Task prompt:
Only the lines in the entries below from the line with "ATOM 68 O O . SER" to the line with "ATOM 125 C C", both included, belong in the answer, transcribed exactly and without pictures.

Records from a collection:
※

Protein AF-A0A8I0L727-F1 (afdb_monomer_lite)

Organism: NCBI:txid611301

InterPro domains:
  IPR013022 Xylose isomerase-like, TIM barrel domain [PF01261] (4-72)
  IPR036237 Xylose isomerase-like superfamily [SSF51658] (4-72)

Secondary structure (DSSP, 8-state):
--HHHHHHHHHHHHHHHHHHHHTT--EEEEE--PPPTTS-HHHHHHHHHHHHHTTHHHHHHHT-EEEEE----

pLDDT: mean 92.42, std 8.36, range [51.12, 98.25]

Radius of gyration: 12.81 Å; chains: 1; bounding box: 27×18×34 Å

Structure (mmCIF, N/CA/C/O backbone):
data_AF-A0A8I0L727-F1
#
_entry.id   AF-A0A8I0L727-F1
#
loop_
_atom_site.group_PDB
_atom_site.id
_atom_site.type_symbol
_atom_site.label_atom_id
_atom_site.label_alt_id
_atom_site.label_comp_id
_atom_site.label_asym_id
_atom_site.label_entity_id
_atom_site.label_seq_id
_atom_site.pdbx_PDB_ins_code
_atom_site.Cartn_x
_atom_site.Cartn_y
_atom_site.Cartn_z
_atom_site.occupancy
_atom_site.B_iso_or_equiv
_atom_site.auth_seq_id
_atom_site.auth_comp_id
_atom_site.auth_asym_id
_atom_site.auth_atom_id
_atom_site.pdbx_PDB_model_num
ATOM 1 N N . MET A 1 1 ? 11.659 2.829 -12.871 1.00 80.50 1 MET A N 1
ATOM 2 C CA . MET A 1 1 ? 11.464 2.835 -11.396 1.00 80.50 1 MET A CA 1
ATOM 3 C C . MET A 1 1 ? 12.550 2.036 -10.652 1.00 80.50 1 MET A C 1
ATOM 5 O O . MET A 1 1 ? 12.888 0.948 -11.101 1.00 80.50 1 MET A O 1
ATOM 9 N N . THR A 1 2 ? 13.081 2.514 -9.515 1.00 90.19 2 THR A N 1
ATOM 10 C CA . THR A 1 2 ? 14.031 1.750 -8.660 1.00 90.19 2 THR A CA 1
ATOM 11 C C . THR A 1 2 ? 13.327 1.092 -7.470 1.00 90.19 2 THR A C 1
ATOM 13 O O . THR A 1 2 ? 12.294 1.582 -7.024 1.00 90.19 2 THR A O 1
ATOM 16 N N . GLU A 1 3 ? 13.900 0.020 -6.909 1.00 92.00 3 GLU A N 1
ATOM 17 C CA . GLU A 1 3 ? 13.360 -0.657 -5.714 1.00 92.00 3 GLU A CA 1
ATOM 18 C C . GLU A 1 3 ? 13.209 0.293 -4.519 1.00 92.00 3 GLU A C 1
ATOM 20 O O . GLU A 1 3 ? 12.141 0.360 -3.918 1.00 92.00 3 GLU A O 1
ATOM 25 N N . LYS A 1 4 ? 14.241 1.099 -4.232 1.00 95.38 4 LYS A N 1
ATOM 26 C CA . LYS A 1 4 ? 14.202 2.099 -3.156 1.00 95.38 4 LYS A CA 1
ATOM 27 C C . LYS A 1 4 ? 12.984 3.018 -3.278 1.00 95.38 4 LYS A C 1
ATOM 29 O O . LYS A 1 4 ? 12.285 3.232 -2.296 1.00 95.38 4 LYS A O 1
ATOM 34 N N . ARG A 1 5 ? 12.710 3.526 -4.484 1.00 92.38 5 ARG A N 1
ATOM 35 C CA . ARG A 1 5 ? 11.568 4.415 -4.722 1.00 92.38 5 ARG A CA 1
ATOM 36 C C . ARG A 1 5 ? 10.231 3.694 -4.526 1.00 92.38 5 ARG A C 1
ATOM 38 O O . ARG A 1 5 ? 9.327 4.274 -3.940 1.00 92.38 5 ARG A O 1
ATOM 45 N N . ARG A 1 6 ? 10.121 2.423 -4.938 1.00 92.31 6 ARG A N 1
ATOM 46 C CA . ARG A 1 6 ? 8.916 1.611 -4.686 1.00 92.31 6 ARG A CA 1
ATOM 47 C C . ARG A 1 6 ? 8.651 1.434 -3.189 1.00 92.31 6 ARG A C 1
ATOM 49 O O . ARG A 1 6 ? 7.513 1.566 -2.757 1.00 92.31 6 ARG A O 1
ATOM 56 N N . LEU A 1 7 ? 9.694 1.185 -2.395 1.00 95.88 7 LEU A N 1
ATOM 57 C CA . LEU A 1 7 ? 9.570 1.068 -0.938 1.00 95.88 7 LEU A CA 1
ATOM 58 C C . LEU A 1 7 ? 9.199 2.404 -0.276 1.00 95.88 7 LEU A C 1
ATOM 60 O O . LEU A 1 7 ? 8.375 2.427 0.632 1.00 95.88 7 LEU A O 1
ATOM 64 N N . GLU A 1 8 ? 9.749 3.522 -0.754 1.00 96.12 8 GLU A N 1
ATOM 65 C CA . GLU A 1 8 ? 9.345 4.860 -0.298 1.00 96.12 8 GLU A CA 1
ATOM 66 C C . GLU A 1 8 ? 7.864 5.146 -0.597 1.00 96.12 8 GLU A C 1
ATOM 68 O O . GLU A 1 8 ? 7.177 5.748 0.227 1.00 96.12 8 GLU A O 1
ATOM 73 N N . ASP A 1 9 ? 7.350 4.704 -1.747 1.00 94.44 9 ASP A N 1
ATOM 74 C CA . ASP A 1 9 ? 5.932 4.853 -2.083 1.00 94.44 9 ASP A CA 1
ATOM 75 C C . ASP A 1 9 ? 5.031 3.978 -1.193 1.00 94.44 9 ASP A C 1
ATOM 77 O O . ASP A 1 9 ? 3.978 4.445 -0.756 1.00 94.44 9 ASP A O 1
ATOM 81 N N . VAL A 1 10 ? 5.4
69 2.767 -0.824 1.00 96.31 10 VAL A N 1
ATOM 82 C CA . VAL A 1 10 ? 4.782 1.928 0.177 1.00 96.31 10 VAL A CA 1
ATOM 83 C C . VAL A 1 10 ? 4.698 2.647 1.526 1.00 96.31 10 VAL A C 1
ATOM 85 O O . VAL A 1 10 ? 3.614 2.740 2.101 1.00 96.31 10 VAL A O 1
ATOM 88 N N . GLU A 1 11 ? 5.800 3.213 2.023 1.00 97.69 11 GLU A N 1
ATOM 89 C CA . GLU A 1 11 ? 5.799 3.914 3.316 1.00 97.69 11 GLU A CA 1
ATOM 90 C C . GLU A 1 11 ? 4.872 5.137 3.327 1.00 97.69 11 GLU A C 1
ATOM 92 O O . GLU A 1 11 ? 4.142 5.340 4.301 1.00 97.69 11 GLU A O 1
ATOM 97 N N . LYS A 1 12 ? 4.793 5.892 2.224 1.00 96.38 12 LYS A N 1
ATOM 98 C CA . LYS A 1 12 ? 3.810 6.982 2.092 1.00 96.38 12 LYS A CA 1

※

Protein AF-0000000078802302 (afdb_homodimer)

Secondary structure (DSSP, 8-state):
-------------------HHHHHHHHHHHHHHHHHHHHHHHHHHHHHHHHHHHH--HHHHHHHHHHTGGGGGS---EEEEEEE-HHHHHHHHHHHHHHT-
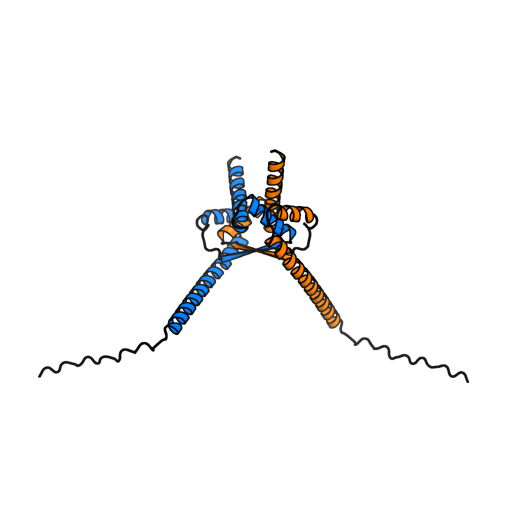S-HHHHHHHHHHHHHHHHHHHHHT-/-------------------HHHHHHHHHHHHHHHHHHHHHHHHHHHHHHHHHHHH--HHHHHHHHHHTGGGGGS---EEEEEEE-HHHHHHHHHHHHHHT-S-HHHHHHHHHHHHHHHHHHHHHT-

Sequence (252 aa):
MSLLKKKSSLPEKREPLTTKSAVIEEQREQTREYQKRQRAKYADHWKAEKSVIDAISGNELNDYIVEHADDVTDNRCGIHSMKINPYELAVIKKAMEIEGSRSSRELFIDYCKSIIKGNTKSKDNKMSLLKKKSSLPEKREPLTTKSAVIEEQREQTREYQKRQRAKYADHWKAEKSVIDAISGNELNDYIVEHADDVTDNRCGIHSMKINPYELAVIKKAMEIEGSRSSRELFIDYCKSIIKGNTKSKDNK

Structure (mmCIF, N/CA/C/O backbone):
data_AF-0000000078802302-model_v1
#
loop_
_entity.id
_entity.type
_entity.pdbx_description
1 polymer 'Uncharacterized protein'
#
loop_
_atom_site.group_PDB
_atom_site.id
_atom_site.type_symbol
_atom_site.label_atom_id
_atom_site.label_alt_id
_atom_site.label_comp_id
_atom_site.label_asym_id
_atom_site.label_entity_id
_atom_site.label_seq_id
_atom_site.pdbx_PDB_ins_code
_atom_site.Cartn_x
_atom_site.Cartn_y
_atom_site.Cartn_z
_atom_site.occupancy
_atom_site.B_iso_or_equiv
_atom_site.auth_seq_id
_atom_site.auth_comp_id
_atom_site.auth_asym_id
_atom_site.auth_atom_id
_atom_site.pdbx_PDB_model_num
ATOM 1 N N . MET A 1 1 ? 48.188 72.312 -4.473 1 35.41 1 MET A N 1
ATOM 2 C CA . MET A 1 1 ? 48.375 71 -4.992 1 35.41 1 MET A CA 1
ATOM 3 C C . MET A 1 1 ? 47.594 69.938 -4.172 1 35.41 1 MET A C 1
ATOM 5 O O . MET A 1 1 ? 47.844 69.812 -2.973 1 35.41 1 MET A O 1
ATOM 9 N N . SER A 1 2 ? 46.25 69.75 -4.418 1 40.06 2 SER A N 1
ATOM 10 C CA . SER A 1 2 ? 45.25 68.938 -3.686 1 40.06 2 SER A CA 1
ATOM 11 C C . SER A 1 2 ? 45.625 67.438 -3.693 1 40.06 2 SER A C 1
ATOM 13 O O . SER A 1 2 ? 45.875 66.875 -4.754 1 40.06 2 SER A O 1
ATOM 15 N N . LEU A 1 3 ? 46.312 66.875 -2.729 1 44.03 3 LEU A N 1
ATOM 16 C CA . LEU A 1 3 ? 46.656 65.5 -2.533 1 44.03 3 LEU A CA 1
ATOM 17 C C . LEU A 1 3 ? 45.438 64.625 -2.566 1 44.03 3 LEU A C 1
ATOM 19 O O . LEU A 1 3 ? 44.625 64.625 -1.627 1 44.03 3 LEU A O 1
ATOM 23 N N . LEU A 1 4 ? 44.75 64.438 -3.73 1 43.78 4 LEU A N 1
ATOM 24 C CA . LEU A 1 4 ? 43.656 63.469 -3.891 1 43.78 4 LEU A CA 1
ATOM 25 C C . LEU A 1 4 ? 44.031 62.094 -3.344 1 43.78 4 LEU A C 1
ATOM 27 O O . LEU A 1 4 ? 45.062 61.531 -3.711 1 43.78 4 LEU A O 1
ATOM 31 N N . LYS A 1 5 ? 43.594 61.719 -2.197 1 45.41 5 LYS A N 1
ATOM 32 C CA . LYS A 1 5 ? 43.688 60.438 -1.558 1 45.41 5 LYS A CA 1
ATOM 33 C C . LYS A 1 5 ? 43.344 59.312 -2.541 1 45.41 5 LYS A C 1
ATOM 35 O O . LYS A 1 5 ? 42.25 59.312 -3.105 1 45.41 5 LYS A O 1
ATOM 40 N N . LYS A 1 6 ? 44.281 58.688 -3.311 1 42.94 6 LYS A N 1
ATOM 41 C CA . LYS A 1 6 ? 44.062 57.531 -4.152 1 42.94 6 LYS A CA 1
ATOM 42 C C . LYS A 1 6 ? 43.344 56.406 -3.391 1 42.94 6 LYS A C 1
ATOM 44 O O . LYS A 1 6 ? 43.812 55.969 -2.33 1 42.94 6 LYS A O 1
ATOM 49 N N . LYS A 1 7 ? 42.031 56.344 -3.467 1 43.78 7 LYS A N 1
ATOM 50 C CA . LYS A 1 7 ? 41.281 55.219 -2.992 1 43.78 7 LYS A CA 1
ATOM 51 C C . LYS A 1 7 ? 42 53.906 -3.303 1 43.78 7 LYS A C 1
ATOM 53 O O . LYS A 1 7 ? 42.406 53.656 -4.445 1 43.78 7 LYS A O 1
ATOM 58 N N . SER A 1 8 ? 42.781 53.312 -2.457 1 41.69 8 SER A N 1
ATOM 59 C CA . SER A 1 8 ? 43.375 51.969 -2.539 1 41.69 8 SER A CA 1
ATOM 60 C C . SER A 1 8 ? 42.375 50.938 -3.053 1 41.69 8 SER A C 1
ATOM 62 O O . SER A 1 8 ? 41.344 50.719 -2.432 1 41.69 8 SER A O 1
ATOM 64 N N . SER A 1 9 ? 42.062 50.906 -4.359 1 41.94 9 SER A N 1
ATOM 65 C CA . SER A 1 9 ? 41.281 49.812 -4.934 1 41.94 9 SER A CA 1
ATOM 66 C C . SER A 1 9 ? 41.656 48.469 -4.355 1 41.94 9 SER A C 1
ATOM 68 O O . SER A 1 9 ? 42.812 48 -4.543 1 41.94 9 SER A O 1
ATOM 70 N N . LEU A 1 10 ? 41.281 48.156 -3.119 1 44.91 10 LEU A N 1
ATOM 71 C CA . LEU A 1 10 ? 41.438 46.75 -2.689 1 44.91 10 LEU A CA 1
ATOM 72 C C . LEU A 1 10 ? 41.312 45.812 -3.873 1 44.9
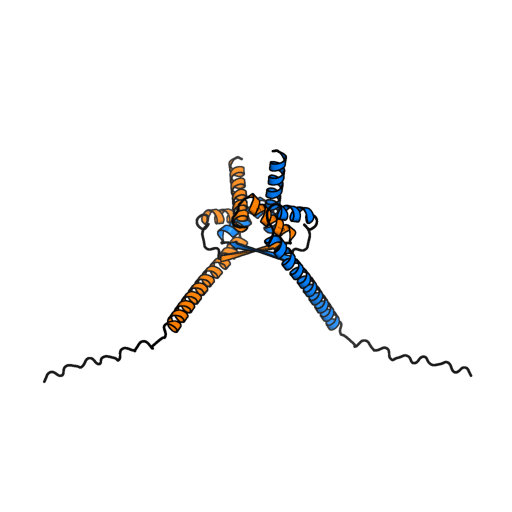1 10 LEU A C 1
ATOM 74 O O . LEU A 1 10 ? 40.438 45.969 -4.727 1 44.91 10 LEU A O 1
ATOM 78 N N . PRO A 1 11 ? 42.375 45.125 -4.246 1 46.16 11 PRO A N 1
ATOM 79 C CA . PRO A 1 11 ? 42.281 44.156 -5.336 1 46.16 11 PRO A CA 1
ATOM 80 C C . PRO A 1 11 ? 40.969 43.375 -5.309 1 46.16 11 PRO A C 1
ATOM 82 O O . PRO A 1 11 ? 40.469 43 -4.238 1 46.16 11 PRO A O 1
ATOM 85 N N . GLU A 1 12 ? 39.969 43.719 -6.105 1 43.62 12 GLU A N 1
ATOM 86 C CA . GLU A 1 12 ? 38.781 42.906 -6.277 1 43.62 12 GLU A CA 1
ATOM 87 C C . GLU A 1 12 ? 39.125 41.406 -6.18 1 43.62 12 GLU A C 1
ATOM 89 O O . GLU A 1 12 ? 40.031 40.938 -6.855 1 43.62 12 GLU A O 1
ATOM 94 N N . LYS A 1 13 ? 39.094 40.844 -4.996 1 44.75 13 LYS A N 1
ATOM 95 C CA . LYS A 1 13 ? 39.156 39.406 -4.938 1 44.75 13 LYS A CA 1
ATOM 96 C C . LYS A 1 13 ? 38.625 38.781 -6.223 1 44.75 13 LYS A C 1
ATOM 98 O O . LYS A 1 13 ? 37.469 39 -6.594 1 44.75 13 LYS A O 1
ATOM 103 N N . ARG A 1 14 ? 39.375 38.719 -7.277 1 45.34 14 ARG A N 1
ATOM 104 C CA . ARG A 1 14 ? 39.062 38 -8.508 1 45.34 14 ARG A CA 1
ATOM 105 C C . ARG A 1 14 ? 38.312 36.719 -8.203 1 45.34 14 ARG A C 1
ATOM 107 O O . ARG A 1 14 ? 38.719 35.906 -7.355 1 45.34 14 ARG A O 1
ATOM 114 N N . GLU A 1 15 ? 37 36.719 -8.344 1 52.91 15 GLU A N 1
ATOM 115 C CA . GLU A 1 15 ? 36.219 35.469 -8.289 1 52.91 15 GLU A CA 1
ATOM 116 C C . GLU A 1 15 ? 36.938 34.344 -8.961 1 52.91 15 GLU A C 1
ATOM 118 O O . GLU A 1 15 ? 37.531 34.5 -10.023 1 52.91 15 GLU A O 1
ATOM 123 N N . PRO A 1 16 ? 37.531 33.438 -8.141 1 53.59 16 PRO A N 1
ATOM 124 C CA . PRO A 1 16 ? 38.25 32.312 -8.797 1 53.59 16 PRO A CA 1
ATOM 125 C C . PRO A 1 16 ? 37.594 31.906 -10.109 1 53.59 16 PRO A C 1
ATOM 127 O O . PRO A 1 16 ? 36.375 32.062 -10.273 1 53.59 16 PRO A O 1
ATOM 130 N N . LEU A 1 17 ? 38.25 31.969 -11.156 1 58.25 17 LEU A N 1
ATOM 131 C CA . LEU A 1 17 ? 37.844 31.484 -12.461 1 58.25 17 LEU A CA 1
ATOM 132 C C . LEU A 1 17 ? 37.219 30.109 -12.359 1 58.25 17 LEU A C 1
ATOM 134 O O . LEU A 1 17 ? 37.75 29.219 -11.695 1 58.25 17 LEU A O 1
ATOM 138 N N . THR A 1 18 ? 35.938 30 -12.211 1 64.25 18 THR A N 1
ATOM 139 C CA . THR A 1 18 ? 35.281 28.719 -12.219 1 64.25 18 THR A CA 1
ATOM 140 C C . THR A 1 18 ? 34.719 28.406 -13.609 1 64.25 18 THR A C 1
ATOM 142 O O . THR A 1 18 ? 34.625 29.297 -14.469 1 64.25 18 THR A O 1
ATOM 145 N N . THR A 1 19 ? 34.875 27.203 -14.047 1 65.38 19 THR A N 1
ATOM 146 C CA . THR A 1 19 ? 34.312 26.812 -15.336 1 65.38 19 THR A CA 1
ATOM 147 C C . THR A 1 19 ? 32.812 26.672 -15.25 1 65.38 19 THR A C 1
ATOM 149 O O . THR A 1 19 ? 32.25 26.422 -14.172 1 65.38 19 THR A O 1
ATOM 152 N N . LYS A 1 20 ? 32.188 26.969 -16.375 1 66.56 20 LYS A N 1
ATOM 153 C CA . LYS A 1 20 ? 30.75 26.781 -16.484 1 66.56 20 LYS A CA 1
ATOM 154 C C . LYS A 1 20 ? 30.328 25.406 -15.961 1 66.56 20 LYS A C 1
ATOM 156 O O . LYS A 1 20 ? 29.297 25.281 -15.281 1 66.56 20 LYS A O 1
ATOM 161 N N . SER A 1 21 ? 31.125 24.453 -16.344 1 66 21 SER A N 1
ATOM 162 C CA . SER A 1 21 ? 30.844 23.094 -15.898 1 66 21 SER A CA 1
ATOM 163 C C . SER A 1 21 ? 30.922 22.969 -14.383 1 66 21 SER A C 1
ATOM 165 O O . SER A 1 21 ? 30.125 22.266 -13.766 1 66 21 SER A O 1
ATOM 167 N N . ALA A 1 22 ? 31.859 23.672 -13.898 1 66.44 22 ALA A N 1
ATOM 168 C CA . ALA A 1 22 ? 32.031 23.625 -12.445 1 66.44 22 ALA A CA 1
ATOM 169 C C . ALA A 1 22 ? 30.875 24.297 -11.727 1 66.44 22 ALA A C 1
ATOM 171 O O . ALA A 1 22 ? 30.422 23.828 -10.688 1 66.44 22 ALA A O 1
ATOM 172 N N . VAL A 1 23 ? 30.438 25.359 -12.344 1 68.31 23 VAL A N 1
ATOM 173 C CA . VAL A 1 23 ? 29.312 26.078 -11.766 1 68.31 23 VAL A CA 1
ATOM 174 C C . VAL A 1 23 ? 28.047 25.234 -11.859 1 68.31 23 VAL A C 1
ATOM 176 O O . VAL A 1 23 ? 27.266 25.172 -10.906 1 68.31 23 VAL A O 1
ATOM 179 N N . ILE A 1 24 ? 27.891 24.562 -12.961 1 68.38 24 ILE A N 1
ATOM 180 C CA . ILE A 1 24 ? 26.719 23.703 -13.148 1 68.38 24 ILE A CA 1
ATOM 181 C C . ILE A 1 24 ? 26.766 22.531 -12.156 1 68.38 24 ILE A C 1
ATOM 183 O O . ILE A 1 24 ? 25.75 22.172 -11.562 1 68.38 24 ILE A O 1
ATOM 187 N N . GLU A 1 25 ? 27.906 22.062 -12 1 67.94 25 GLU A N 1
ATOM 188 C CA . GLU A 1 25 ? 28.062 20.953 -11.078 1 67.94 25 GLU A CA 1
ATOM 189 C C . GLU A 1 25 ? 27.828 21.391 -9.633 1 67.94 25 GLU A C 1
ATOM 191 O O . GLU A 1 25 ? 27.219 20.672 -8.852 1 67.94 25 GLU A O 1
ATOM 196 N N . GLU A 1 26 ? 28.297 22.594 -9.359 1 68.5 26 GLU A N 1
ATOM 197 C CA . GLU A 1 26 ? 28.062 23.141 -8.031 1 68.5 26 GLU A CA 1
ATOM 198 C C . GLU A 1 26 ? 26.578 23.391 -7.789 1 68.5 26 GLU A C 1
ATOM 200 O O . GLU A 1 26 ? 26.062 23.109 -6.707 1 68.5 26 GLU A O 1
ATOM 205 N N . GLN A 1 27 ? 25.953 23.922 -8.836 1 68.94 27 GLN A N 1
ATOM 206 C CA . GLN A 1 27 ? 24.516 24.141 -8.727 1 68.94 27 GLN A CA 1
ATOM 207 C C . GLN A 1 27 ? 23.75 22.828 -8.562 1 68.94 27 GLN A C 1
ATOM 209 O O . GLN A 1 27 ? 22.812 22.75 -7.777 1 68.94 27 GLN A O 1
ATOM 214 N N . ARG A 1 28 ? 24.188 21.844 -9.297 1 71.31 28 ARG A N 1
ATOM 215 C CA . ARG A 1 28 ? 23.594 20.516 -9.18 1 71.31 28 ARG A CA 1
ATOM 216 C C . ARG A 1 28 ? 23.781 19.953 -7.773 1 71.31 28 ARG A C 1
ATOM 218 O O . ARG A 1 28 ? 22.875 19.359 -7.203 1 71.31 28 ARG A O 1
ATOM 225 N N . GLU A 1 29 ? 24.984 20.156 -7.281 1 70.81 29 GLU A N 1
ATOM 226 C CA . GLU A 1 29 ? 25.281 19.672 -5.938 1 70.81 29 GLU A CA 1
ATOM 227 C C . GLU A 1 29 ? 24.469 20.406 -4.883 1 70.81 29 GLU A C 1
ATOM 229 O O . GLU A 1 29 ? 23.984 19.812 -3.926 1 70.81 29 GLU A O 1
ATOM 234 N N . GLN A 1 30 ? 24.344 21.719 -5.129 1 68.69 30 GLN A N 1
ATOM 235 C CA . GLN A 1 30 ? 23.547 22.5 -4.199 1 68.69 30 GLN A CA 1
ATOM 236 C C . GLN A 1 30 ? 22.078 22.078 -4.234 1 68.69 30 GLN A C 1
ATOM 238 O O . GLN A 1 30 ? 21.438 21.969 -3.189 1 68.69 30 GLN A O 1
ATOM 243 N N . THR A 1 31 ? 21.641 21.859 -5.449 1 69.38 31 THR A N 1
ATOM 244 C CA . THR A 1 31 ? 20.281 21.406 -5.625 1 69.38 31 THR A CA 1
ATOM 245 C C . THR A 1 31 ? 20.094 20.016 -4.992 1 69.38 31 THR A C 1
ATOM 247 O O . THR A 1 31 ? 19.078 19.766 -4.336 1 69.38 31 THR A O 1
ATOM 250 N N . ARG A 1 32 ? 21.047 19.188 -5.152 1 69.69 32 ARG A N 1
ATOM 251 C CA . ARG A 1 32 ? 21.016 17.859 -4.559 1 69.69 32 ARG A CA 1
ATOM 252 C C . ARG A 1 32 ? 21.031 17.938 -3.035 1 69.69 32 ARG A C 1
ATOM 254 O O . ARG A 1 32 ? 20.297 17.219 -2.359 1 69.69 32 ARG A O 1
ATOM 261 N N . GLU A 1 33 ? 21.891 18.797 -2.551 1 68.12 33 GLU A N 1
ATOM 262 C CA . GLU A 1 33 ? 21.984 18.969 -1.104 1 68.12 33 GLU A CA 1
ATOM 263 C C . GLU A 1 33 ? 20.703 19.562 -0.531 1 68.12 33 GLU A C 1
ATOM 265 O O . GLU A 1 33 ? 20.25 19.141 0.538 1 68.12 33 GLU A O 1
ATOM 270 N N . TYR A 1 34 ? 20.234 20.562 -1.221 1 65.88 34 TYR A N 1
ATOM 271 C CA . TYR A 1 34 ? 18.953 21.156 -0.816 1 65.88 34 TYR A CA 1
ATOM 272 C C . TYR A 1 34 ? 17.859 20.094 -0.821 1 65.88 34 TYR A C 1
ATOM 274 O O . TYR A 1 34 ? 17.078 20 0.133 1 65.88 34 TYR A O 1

※

Response:
ATOM 68 O O . SER A 1 9 ? 42.812 48 -4.543 1 41.94 9 SER A O 1
ATOM 70 N N . LEU A 1 10 ? 41.281 48.156 -3.119 1 44.91 10 LEU A N 1
ATOM 71 C CA . LEU A 1 10 ? 41.438 46.75 -2.689 1 44.91 10 LEU A CA 1
ATOM 72 C C . LEU A 1 10 ? 41.312 45.812 -3.873 1 44.9
1 10 LEU A C 1
ATOM 74 O O . LEU A 1 10 ? 40.438 45.969 -4.727 1 44.91 10 LEU A O 1
ATOM 78 N N . PRO A 1 11 ? 42.375 45.125 -4.246 1 46.16 11 PRO A N 1
ATOM 79 C CA . PRO A 1 11 ? 42.281 44.156 -5.336 1 46.16 11 PRO A CA 1
ATOM 80 C C . PRO A 1 11 ? 40.969 43.375 -5.309 1 46.16 11 PRO A C 1
ATOM 82 O O . PRO A 1 11 ? 40.469 43 -4.238 1 46.16 11 PRO A O 1
ATOM 85 N N . GLU A 1 12 ? 39.969 43.719 -6.105 1 43.62 12 GLU A N 1
ATOM 86 C CA . GLU A 1 12 ? 38.781 42.906 -6.277 1 43.62 12 GLU A CA 1
ATOM 87 C C . GLU A 1 12 ? 39.125 41.406 -6.18 1 43.62 12 GLU A C 1
ATOM 89 O O . GLU A 1 12 ? 40.031 40.938 -6.855 1 43.62 12 GLU A O 1
ATOM 94 N N . LYS A 1 13 ? 39.094 40.844 -4.996 1 44.75 13 LYS A N 1
ATOM 95 C CA . LYS A 1 13 ? 39.156 39.406 -4.938 1 44.75 13 LYS A CA 1
ATOM 96 C C . LYS A 1 13 ? 38.625 38.781 -6.223 1 44.75 13 LYS A C 1
ATOM 98 O O . LYS A 1 13 ? 37.469 39 -6.594 1 44.75 13 LYS A O 1
ATOM 103 N N . ARG A 1 14 ? 39.375 38.719 -7.277 1 45.34 14 ARG A N 1
ATOM 104 C CA . ARG A 1 14 ? 39.062 38 -8.508 1 45.34 14 ARG A CA 1
ATOM 105 C C . ARG A 1 14 ? 38.312 36.719 -8.203 1 45.34 14 ARG A C 1
ATOM 107 O O . ARG A 1 14 ? 38.719 35.906 -7.355 1 45.34 14 ARG A O 1
ATOM 114 N N . GLU A 1 15 ? 37 36.719 -8.344 1 52.91 15 GLU A N 1
ATOM 115 C CA . GLU A 1 15 ? 36.219 35.469 -8.289 1 52.91 15 GLU A CA 1
ATOM 116 C C . GLU A 1 15 ? 36.938 34.344 -8.961 1 52.91 15 GLU A C 1
ATOM 118 O O . GLU A 1 15 ? 37.531 34.5 -10.023 1 52.91 15 GLU A O 1
ATOM 123 N N . PRO A 1 16 ? 37.531 33.438 -8.141 1 53.59 16 PRO A N 1
ATOM 124 C CA . PRO A 1 16 ? 38.25 32.312 -8.797 1 53.59 16 PRO A CA 1
ATOM 125 C C . PRO A 1 16 ? 37.594 31.906 -10.109 1 53.59 16 PRO A C 1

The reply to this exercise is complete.